Azure-rong/pos neg(senti dict) feature.py

## pos neg(senti dict) feature.py
#! /usr/bin/env python2.7
#coding=utf-8

"""
Compute a review's positive and negative score, their average score and standard deviation.
This module aim to extract review positive/negative score, average score and standard deviation features (all 6 features).
Sentiment analysis based on sentiment dictionary.

"""

import numpy as np
import textprocessing as tp


# 1. Load dictionary and dataset
# Load sentiment dictionary
posdict = tp.get_txt_data("D:/code/sentiment_dictionary/posdict.txt","lines")
negdict = tp.get_txt_data("D:/code/sentiment_dictionary/negdict.txt","lines")

# Load adverbs of degree dictionary
mostdict = tp.get_txt_data('D:/code/sentiment_dictionary/most.txt', 'lines')
verydict = tp.get_txt_data('D:/code/sentiment_dictionary/very.txt', 'lines')
moredict = tp.get_txt_data('D:/code/sentiment_dictionary/more.txt', 'lines')
ishdict = tp.get_txt_data('D:/code/sentiment_dictionary/ish.txt', 'lines')
insufficientdict = tp.get_txt_data('D:/code/sentiment_dictionary/insufficiently.txt', 'lines')
inversedict = tp.get_txt_data('D:/code/sentiment_dictionary/inverse.txt', 'lines')

# Load dataset
review = tp.get_excel_data("D:/code/review_set.xlxs", "1", "1", "data")

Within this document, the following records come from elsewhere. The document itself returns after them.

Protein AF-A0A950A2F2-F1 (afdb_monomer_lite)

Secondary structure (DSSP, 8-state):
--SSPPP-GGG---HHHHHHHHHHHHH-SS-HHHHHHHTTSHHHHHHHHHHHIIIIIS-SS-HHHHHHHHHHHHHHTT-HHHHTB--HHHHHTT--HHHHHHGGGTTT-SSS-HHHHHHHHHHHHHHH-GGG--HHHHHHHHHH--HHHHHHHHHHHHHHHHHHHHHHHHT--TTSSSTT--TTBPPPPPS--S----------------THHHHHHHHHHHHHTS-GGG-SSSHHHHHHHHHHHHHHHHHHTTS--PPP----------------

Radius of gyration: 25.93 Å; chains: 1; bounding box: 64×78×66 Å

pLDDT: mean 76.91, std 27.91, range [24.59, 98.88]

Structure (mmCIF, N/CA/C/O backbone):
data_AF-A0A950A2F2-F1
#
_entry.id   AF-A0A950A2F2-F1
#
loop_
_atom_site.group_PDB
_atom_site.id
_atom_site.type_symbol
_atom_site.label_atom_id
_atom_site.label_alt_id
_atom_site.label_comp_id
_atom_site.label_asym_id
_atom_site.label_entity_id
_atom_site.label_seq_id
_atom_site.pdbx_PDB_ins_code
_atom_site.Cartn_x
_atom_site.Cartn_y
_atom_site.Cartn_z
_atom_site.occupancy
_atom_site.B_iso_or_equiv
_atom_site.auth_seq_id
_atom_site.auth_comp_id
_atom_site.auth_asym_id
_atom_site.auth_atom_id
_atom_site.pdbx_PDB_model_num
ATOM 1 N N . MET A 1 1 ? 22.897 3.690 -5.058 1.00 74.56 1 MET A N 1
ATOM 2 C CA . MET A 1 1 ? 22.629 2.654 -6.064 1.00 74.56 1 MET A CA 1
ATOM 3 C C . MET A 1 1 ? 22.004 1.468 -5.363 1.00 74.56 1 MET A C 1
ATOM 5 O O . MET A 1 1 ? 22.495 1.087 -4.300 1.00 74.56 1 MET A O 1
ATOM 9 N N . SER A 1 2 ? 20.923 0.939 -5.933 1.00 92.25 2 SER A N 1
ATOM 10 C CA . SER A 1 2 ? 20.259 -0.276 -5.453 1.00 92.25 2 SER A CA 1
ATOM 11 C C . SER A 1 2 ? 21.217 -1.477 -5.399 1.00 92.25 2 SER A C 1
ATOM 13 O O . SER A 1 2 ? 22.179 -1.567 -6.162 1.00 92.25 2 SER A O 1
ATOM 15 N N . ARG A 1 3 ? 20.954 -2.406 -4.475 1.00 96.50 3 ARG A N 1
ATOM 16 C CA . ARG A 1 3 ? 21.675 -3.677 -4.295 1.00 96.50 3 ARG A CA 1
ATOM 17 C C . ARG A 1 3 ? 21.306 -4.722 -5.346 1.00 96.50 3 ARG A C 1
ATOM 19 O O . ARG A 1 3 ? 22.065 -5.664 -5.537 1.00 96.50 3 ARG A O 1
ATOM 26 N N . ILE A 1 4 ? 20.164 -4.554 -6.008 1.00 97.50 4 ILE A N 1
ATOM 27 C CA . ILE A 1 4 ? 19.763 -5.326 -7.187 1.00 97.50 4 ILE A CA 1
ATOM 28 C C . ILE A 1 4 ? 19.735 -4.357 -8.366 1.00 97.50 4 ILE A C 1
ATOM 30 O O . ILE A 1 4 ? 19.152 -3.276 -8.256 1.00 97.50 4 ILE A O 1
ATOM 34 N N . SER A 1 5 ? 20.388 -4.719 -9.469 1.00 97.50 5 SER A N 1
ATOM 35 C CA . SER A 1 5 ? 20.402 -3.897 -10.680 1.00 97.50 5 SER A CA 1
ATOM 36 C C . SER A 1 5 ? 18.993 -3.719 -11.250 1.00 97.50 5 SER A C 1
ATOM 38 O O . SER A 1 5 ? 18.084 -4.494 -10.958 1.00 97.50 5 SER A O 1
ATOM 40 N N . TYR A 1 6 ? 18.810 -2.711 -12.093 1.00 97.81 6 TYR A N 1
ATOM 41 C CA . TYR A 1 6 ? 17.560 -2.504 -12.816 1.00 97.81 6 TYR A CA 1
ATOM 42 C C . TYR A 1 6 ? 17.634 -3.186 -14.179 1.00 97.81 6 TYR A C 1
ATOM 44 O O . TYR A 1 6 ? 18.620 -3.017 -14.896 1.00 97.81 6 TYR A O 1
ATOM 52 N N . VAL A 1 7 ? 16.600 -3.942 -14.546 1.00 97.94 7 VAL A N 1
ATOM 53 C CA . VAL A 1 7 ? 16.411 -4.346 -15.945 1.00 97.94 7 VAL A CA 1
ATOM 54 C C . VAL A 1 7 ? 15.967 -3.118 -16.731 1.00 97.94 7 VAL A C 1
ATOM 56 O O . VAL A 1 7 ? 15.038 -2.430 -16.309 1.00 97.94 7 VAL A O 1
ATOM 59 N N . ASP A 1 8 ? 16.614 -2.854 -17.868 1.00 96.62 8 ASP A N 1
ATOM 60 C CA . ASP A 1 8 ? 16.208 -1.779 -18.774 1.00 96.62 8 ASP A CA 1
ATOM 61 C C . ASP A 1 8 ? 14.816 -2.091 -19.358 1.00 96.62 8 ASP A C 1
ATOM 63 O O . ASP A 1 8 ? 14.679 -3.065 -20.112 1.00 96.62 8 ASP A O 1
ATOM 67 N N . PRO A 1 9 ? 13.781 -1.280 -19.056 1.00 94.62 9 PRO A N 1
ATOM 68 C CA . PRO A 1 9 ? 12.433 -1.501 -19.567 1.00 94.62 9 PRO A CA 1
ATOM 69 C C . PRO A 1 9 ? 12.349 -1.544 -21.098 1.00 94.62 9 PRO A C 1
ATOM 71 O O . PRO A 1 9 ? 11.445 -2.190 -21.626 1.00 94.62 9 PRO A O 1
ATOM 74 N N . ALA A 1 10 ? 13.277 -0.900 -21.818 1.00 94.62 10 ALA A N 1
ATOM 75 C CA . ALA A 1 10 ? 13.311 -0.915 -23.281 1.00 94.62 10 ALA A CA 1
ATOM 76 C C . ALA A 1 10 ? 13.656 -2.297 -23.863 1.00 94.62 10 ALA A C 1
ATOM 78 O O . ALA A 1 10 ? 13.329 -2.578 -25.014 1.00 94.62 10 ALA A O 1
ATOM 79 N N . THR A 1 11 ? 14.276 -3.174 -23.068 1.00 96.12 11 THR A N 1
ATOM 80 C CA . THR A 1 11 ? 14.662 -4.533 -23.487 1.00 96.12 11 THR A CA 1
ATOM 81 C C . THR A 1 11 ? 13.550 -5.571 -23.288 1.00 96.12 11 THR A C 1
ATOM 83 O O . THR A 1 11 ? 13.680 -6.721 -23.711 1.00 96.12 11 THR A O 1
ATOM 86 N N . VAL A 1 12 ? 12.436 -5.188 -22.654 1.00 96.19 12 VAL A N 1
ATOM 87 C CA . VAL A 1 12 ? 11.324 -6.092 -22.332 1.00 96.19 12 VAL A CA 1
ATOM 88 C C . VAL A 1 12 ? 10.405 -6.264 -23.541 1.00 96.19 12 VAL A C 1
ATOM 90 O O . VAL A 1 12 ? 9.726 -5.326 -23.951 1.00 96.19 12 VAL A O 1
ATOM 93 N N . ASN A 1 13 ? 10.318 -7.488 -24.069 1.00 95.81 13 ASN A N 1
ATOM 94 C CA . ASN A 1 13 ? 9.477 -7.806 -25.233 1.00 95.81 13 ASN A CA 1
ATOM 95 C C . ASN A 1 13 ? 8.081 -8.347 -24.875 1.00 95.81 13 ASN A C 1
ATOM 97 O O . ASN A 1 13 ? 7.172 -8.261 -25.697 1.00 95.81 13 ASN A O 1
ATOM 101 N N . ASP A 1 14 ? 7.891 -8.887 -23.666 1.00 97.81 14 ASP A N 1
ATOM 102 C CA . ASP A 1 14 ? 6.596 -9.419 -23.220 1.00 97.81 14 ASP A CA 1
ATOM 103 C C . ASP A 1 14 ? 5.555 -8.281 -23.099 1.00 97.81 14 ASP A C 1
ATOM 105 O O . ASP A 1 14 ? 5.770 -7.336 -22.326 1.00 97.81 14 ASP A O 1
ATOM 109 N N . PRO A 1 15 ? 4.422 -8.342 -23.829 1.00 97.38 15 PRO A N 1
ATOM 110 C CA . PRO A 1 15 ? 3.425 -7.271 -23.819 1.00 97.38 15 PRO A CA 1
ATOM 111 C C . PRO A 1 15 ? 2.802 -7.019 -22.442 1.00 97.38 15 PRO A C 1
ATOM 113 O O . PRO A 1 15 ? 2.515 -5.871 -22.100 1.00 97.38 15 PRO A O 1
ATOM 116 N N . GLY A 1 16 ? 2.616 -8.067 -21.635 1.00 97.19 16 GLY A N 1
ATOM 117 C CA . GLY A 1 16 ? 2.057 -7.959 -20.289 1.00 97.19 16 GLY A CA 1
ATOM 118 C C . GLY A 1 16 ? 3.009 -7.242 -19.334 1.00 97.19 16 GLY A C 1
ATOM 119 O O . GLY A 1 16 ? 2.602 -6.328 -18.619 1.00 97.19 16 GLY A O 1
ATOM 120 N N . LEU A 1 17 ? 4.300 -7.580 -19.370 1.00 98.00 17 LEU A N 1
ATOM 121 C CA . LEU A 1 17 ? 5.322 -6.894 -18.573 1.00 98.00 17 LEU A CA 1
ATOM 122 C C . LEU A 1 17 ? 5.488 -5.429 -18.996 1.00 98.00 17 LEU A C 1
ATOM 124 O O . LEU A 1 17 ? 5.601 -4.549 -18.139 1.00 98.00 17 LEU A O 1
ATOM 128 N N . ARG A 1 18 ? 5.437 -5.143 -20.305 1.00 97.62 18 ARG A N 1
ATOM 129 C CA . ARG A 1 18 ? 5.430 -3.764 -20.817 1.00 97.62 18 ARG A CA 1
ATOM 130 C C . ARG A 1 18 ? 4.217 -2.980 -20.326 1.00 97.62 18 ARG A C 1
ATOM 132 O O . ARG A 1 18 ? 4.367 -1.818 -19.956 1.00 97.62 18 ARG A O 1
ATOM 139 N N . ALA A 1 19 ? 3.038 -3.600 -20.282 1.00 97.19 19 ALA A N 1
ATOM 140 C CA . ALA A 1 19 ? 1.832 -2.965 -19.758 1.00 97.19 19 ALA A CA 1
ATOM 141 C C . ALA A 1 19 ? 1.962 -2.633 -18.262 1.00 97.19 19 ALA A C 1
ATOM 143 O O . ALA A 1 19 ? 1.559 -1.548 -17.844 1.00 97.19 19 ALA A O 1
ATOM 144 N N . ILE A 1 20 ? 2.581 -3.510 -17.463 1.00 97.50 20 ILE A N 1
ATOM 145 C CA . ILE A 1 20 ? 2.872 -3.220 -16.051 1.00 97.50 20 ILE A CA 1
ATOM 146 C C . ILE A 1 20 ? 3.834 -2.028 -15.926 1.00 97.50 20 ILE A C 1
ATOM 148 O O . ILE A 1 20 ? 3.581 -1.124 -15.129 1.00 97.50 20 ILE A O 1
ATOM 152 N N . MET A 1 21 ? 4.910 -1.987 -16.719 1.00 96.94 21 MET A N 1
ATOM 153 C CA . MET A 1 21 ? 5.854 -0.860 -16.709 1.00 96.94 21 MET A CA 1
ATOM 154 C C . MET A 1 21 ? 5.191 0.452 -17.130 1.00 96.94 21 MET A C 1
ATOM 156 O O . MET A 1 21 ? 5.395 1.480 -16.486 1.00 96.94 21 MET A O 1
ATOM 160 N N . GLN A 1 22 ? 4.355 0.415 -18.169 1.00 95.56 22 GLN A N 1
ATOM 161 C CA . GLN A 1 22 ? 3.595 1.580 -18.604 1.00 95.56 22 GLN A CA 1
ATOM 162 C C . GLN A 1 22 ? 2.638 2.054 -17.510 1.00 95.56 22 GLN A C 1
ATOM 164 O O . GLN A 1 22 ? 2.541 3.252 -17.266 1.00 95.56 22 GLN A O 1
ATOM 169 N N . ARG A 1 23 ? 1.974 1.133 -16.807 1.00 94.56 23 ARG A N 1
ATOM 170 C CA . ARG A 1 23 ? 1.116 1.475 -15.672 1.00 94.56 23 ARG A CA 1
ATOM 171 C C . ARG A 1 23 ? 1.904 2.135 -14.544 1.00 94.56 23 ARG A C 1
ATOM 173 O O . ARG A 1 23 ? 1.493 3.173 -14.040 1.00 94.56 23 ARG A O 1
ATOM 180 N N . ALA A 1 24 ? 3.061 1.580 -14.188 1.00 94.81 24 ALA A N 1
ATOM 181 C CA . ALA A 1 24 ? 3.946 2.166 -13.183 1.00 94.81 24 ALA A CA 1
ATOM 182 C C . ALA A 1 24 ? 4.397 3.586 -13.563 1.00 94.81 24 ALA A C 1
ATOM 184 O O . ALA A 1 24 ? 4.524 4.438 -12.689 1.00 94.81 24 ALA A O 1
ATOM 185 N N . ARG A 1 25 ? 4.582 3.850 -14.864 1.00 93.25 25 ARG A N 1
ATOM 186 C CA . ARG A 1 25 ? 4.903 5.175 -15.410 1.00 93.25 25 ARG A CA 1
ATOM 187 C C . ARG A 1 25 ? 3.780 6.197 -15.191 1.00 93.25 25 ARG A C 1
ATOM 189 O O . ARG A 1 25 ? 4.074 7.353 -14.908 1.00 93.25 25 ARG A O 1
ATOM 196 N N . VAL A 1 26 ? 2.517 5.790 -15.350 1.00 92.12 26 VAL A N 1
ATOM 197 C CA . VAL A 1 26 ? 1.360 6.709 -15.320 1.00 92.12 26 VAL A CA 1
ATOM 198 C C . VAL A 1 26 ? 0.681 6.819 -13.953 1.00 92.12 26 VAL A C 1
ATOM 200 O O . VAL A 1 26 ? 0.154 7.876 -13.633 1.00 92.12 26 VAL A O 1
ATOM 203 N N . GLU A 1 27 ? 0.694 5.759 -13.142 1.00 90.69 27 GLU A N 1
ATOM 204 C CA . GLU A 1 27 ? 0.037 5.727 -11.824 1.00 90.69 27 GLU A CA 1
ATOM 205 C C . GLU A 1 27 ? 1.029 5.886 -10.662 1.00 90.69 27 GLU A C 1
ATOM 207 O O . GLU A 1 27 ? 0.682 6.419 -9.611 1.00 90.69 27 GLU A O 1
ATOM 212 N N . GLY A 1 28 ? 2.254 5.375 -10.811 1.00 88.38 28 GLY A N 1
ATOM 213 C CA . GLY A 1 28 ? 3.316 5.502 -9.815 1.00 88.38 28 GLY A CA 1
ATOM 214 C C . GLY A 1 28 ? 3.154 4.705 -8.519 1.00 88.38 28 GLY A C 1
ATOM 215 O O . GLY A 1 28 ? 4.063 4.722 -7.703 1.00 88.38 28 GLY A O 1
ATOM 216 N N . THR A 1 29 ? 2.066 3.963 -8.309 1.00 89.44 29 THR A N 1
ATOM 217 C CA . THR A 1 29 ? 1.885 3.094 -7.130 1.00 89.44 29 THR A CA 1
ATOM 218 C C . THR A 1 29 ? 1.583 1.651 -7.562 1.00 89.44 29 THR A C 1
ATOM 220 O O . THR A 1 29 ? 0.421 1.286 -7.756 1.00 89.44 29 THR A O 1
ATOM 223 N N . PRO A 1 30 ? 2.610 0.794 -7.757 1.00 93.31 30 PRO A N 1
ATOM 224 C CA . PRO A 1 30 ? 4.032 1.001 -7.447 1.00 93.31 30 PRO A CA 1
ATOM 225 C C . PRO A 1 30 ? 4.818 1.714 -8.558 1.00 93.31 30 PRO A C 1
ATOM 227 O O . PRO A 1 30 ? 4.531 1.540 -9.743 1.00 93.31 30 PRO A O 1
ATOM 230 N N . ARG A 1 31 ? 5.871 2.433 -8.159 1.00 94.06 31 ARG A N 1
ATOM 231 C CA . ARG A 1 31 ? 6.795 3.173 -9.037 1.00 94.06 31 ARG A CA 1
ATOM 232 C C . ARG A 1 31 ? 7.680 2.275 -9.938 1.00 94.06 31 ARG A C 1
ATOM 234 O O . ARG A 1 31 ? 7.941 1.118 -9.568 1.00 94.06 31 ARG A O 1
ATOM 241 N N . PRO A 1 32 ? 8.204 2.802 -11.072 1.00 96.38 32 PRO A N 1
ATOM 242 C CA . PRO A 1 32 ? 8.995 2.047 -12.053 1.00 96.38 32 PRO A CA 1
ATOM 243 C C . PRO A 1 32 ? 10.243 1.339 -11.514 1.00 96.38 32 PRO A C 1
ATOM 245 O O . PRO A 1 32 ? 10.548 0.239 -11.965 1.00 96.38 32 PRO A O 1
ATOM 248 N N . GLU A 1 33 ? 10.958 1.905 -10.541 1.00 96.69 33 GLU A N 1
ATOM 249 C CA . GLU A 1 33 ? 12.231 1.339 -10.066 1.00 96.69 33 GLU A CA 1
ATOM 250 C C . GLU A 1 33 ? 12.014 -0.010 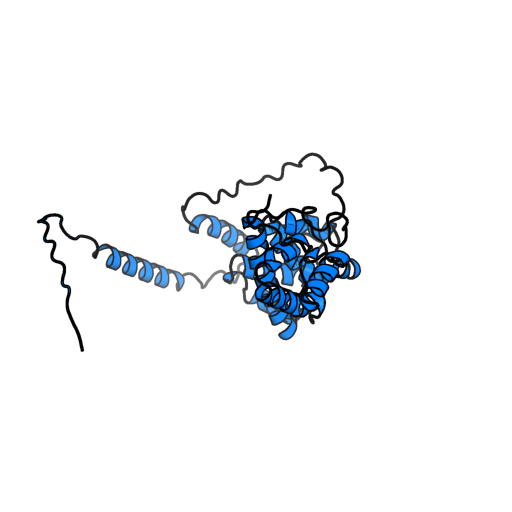-9.364 1.00 96.69 33 GLU A C 1
ATOM 252 O O . GLU A 1 33 ? 12.721 -0.985 -9.620 1.00 96.69 33 GLU A O 1
ATOM 257 N N . SER A 1 34 ? 10.961 -0.115 -8.544 1.00 96.81 34 SER A N 1
ATOM 258 C CA . SER A 1 34 ? 10.587 -1.385 -7.910 1.00 96.81 34 SER A CA 1
ATOM 259 C C . SER A 1 34 ? 10.179 -2.453 -8.931 1.00 96.81 34 SER A C 1
ATOM 261 O O . SER A 1 34 ? 10.401 -3.646 -8.720 1.00 96.81 34 SER A O 1
ATOM 263 N N . GLN A 1 35 ? 9.573 -2.035 -10.041 1.00 97.56 35 GLN A N 1
ATOM 264 C CA . GLN A 1 35 ? 9.151 -2.920 -11.120 1.00 97.56 35 GLN A CA 1
ATOM 265 C C . GLN A 1 35 ? 10.357 -3.385 -11.945 1.00 97.56 35 GLN A C 1
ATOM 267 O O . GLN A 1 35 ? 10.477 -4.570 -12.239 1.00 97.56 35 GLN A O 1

# 2. Sentiment dictionary analysis basic function
# Function of matching adverbs of degree and set weights
def match(word, sentiment_value):
	if word in mostdict:
		sentiment_value *= 2.0
	elif word in verydict:
	    sentiment_value *= 1.5
	elif word in moredict:
	    sentiment_value *= 1.25
	elif word in ishdict:
	    sentiment_value *= 0.5
	elif word in insufficientdict:
	    sentiment_value *= 0.25
	elif word in inversedict:
	    sentiment_value *= -1
	return sentiment_value

# Function of transforming negative score to positive score
# Example: [5, -2] →  [7, 0]; [-4, 8] →  [0, 12]
def transform_to_positive_num(poscount, negcount):
    pos_count = 0
    neg_count = 0
    if poscount < 0 and negcount >= 0:
        neg_count += negcount - poscount
        pos_count = 0
    elif negcount < 0 and poscount >= 0:
        pos_count = poscount - negcount
        neg_count = 0
    elif poscount < 0 and negcount < 0:
        neg_count = -poscount
        pos_count = -negcount
    else:
        pos_count = poscount
        neg_count = negcount
    return [pos_count, neg_count]


# 3.1 Single review's positive and negative score
# Function of calculating review's every sentence sentiment score
def sumup_sentence_sentiment_score(score_list):
	score_array = np.array(score_list) # Change list to a numpy array
	Pos = np.sum(score_array[:,0]) # Compute positive score
	Neg = np.sum(score_array[:,1])
	AvgPos = np.mean(score_array[:,0]) # Compute review positive average score, average score = score/sentence number
	AvgNeg = np.mean(score_array[:,1])
	StdPos = np.std(score_array[:,0]) # Compute review positive standard deviation score
	StdNeg = np.std(score_array[:,1])

	return [Pos, Neg, AvgPos, AvgNeg, StdPos, StdNeg]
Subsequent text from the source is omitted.